DATASET
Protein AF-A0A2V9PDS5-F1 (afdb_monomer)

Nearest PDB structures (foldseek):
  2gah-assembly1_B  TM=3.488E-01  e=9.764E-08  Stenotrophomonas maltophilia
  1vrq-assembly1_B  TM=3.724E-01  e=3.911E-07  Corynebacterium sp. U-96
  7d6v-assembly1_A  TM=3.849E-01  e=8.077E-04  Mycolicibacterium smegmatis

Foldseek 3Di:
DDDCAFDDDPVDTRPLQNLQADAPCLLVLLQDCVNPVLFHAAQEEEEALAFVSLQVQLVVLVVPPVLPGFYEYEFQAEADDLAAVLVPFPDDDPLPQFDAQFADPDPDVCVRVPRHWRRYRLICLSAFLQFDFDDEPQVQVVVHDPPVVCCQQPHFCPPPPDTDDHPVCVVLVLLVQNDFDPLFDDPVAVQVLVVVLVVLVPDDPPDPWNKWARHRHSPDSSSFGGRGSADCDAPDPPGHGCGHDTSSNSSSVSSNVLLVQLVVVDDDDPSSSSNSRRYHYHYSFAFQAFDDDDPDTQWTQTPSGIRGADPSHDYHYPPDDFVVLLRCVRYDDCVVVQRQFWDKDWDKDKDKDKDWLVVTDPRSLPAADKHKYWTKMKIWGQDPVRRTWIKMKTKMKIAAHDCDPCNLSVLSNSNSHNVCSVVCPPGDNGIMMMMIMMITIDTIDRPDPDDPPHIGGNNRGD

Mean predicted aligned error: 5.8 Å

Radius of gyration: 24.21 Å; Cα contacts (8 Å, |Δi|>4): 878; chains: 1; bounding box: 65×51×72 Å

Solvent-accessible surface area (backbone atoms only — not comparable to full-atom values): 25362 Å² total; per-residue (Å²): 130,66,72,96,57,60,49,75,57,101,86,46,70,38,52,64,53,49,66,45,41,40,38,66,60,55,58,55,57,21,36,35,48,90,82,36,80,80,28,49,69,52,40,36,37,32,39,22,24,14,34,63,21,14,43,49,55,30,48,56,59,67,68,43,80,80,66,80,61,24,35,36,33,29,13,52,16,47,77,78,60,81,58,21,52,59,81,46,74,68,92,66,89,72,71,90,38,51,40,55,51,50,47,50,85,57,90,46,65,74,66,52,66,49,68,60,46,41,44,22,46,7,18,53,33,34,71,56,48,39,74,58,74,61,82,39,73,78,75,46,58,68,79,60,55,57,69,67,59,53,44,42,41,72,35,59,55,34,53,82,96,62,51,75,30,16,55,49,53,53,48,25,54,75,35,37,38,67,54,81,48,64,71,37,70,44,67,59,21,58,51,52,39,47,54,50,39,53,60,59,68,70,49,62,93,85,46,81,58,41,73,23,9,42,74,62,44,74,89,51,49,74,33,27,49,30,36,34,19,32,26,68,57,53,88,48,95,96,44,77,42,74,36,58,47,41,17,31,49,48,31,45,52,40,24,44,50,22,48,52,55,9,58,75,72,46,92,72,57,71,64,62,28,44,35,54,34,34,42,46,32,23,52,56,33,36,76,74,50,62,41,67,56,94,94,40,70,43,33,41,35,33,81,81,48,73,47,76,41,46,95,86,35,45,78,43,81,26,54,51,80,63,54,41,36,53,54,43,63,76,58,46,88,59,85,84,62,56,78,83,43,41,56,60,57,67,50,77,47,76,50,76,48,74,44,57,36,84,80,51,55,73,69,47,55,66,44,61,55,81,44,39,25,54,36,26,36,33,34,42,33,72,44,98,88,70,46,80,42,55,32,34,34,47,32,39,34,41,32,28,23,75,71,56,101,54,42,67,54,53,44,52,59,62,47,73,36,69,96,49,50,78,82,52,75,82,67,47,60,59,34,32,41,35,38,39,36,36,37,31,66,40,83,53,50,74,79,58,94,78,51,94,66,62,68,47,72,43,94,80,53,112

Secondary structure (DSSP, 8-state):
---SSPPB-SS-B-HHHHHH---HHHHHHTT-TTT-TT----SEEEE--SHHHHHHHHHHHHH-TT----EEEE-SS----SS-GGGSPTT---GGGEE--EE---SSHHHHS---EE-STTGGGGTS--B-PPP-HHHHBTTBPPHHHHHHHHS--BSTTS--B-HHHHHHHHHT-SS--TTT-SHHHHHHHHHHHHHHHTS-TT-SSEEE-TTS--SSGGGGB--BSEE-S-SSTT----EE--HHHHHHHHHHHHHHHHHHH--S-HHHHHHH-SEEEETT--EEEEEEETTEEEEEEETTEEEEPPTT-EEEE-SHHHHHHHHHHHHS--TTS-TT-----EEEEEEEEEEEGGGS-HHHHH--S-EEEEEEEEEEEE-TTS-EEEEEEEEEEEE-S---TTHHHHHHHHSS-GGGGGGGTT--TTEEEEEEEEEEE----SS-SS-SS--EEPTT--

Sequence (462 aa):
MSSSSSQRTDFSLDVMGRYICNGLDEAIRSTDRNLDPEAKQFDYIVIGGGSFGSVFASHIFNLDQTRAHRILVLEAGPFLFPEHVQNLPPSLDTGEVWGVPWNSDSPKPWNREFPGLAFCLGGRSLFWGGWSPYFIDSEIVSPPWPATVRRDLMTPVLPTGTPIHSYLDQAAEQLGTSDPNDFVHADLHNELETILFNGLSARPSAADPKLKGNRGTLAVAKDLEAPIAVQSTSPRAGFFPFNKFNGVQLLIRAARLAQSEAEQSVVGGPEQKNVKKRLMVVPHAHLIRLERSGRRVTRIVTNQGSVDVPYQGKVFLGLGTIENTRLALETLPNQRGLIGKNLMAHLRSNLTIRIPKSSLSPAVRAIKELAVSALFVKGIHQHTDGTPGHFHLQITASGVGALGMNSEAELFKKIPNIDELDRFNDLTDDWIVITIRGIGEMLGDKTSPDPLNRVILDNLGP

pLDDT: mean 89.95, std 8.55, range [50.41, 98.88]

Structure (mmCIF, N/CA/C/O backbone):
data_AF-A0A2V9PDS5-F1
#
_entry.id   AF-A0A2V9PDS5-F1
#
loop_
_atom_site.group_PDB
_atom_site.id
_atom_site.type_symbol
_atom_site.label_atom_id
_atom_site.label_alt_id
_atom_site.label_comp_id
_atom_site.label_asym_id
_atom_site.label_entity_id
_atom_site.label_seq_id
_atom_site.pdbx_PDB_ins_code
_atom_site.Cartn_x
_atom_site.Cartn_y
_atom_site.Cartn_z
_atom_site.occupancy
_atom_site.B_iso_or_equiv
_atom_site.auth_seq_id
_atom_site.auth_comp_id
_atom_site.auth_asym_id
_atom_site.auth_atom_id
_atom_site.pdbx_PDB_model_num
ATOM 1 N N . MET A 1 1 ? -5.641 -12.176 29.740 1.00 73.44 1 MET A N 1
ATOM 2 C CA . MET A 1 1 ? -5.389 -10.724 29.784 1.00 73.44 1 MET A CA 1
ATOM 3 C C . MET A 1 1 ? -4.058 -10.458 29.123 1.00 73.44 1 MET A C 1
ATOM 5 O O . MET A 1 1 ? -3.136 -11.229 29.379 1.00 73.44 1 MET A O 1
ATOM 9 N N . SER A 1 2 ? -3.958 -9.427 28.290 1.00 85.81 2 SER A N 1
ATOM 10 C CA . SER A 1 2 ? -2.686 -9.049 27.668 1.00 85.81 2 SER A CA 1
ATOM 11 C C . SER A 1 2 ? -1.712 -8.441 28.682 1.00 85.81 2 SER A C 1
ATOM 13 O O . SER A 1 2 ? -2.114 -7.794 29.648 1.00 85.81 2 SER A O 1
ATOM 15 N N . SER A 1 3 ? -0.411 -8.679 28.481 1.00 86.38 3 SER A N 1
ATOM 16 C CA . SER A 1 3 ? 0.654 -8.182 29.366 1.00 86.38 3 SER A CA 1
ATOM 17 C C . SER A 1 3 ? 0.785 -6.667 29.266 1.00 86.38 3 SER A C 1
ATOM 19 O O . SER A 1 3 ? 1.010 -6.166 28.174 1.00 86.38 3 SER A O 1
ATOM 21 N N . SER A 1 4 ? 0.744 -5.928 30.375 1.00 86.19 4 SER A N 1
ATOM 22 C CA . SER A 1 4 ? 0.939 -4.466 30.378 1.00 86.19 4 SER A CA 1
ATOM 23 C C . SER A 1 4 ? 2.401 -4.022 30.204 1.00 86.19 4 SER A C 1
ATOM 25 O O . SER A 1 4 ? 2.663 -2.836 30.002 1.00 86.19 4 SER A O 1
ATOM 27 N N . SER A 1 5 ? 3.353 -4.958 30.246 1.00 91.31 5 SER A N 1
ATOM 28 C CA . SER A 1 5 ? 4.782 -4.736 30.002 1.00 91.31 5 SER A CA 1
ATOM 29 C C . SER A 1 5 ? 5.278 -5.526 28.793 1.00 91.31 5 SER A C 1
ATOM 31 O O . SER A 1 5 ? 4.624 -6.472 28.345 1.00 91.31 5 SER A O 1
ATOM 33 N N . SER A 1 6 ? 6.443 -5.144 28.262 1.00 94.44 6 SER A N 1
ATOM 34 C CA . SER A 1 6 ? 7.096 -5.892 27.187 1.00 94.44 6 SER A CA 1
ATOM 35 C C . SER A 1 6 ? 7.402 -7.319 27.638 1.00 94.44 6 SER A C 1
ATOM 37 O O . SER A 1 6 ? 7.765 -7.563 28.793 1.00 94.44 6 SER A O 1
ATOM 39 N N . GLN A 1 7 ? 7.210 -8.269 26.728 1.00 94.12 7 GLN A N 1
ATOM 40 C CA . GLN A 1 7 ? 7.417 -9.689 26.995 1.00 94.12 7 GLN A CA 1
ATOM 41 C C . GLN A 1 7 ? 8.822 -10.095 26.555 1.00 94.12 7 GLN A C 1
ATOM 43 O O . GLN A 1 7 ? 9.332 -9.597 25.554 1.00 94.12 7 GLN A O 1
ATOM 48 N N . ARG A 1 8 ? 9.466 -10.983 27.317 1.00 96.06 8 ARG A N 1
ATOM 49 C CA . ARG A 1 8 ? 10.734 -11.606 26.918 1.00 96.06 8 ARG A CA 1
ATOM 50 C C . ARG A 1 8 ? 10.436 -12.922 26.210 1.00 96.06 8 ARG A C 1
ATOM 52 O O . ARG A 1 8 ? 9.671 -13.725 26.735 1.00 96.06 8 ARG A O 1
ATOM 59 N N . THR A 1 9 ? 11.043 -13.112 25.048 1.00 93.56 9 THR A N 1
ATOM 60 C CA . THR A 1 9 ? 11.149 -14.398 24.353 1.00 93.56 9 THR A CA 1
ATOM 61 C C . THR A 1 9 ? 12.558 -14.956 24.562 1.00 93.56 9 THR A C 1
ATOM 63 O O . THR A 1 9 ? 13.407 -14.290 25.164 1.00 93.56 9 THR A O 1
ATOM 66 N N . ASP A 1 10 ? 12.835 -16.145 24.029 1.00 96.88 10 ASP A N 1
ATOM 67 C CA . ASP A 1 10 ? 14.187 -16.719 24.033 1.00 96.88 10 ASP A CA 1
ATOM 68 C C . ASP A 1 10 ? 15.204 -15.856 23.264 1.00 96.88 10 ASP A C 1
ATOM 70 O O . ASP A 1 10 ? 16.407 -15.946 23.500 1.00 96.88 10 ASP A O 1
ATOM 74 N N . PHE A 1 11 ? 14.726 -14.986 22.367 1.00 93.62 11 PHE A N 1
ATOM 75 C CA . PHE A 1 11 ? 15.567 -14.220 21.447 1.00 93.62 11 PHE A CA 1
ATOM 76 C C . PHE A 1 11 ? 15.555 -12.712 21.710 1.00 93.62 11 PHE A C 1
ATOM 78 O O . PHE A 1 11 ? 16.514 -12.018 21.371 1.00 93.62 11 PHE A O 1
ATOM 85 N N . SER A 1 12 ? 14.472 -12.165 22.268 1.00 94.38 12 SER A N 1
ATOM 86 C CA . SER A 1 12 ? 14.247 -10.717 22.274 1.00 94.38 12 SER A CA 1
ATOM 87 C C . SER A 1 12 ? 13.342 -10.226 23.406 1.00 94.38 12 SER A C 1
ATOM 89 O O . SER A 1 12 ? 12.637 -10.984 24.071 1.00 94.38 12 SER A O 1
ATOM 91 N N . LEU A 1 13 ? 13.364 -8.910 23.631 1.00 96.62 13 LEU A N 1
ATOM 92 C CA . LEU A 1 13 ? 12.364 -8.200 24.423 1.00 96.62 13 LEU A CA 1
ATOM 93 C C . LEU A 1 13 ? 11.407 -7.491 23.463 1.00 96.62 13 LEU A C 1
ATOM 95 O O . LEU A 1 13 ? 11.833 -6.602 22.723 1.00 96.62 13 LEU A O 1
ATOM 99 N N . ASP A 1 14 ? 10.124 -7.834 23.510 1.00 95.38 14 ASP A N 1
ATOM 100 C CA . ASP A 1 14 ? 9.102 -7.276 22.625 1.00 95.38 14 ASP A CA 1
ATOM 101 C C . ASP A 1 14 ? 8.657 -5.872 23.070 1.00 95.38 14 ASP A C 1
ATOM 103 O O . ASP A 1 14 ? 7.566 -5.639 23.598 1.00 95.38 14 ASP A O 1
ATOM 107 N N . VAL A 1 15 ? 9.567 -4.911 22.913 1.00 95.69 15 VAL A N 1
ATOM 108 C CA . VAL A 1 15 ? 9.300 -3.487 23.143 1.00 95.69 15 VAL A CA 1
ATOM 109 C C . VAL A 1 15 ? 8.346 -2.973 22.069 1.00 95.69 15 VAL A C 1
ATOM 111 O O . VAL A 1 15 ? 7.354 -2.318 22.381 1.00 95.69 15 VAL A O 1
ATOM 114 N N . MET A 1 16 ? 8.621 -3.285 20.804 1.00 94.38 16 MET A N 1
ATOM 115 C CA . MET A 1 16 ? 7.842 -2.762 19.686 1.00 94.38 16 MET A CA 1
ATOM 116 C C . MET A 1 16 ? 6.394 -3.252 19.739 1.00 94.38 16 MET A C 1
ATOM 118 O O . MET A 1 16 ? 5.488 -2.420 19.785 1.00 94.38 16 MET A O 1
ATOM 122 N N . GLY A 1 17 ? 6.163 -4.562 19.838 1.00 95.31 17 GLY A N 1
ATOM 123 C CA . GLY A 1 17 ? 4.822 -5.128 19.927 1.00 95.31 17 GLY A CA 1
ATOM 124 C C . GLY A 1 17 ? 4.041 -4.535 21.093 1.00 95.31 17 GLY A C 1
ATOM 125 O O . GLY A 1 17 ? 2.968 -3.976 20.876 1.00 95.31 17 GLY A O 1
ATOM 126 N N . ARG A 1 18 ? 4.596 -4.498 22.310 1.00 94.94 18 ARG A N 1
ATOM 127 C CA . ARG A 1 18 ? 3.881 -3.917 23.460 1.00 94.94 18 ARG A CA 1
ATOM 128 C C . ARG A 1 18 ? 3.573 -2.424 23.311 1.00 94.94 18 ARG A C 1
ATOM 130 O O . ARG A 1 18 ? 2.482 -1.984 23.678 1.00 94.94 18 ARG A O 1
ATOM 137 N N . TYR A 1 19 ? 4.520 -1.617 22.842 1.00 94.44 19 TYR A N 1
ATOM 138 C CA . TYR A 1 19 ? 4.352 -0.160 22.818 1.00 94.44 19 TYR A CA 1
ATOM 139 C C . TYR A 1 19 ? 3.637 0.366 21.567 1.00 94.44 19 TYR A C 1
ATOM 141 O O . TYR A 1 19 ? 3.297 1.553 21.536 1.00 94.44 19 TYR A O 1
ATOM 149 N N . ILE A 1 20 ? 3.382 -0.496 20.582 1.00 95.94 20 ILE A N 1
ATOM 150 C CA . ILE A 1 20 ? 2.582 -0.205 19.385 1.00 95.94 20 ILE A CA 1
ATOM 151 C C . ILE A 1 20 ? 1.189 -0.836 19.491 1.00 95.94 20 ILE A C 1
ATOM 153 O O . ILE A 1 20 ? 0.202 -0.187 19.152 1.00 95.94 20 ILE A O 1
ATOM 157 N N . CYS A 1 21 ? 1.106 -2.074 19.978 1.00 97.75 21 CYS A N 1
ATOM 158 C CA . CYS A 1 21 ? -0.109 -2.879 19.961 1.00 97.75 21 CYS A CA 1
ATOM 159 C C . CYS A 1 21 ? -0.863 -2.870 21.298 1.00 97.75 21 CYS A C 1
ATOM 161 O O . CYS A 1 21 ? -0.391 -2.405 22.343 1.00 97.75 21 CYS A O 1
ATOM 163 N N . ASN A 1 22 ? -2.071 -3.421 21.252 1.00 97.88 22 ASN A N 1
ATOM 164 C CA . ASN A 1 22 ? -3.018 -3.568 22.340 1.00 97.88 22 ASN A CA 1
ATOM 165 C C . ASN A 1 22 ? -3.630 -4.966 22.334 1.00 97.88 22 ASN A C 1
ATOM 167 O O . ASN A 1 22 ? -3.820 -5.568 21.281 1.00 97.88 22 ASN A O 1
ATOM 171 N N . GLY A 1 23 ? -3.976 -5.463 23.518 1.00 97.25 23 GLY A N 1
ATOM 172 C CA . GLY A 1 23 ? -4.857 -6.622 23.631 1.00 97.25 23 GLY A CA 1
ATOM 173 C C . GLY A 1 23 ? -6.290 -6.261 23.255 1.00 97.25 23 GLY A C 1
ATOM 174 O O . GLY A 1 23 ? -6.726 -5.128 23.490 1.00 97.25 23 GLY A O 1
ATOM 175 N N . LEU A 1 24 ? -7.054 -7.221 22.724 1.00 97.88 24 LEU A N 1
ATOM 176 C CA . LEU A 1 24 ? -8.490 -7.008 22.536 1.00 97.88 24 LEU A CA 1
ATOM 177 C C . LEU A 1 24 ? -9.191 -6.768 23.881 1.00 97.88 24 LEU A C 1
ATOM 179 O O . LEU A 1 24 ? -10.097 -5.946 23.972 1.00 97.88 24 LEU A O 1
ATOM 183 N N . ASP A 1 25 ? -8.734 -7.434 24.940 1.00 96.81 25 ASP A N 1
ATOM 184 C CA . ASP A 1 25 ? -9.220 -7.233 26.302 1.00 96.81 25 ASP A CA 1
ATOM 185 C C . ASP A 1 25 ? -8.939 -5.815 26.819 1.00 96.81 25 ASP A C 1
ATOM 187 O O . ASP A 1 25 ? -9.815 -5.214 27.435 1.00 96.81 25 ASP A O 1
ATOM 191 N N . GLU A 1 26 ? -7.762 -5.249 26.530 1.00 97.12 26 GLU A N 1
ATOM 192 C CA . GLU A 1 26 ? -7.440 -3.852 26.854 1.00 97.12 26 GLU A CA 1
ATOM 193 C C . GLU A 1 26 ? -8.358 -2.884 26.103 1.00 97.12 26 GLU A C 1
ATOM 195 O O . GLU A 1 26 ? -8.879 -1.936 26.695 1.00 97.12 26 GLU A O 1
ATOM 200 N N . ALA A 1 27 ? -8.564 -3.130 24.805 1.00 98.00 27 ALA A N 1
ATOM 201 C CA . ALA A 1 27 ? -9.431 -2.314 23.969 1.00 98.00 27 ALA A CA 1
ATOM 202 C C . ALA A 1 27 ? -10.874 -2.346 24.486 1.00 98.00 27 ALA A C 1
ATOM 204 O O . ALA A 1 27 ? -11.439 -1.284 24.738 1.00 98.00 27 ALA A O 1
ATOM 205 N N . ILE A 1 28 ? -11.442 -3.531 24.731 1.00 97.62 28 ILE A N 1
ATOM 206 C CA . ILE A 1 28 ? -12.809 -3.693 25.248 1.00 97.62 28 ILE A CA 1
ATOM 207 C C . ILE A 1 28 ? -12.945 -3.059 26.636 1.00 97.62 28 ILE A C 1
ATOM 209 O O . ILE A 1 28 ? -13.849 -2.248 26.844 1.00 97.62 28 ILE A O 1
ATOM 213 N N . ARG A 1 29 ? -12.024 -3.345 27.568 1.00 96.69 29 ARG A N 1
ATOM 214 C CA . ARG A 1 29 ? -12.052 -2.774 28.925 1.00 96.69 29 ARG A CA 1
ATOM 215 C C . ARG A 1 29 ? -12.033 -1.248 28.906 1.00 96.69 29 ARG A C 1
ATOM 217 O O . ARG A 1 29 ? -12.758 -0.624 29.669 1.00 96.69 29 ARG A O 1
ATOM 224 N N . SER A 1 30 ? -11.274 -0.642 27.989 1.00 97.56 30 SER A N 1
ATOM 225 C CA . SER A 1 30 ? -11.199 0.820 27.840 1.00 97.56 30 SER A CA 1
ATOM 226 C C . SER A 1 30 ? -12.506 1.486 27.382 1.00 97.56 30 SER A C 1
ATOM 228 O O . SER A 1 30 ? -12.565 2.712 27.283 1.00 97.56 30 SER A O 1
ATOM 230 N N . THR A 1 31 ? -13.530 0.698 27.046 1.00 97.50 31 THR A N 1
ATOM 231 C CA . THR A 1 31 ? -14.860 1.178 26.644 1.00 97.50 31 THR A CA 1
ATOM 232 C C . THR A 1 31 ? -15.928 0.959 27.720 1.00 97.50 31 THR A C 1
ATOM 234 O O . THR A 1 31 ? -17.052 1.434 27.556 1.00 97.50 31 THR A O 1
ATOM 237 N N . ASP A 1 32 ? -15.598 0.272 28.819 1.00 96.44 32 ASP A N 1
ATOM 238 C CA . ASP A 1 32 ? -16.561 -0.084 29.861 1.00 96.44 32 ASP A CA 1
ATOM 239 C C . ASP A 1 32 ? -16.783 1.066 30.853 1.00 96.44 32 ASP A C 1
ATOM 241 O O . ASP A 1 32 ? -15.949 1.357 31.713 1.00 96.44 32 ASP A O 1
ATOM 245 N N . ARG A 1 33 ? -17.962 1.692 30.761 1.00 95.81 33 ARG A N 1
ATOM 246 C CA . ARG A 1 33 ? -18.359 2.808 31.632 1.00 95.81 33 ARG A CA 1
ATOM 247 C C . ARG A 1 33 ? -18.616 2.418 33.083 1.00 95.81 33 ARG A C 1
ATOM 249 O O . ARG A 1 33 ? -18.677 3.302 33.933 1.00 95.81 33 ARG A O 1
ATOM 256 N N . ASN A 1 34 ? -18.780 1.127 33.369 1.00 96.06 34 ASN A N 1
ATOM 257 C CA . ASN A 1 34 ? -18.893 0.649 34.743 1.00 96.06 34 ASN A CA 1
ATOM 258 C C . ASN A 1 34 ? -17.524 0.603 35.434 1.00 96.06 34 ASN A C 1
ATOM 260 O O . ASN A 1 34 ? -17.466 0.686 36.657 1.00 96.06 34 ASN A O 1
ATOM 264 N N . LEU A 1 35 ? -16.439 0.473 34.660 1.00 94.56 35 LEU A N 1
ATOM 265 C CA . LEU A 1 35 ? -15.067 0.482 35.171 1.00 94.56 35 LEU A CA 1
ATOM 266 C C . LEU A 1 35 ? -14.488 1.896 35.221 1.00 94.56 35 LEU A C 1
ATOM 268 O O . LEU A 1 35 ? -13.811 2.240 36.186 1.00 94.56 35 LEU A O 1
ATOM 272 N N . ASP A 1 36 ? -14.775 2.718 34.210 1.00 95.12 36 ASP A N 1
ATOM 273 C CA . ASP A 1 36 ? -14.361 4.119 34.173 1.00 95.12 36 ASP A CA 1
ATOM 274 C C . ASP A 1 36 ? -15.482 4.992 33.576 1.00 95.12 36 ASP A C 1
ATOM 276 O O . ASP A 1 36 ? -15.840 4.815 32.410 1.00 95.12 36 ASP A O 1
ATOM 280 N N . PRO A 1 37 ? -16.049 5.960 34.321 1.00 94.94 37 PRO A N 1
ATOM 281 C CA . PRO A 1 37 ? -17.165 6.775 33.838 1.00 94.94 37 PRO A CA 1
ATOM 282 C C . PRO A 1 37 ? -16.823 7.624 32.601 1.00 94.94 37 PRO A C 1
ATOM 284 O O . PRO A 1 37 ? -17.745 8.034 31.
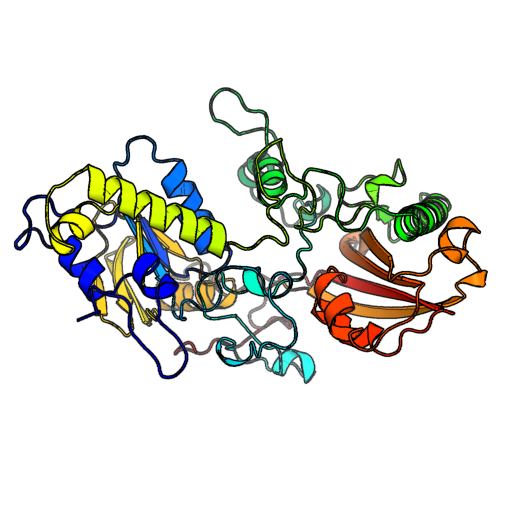880 1.00 94.94 37 PRO A O 1
ATOM 287 N N . GLU A 1 38 ? -15.533 7.872 32.346 1.00 94.62 38 GLU A N 1
ATOM 288 C CA . GLU A 1 38 ? -15.015 8.601 31.187 1.00 94.62 38 GLU A CA 1
ATOM 289 C C . GLU A 1 38 ? -14.762 7.701 29.966 1.00 94.62 38 GLU A C 1
ATOM 291 O O . GLU A 1 38 ? -14.415 8.217 28.897 1.00 94.62 38 GLU A O 1
ATOM 296 N N . ALA A 1 39 ? -14.954 6.381 30.092 1.00 96.38 39 ALA A N 1
ATOM 297 C CA . ALA A 1 39 ? -14.831 5.435 28.991 1.00 96.38 39 ALA A CA 1
ATOM 298 C C . ALA A 1 39 ? -15.781 5.776 27.834 1.00 96.38 39 ALA A C 1
ATOM 300 O O . ALA A 1 39 ? -16.969 6.066 28.011 1.00 96.38 39 ALA A O 1
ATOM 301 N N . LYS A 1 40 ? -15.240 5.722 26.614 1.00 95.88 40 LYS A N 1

ACTIVITY
Your answer should be the lines of the listing above between the line holding "ATOM 118 O O" and the line holding "ATOM 123 C CA", inclusive, restated word for word and alone.

FINISHED TASK
ATOM 118 O O . MET A 1 16 ? 5.488 -2.420 19.785 1.00 94.38 16 MET A O 1
ATOM 122 N N . GLY A 1 17 ? 6.163 -4.562 19.838 1.00 95.31 17 GLY A N 1
ATOM 123 C CA . GLY A 1 17 ? 4.822 -5.128 19.927 1.00 95.31 17 GLY A CA 1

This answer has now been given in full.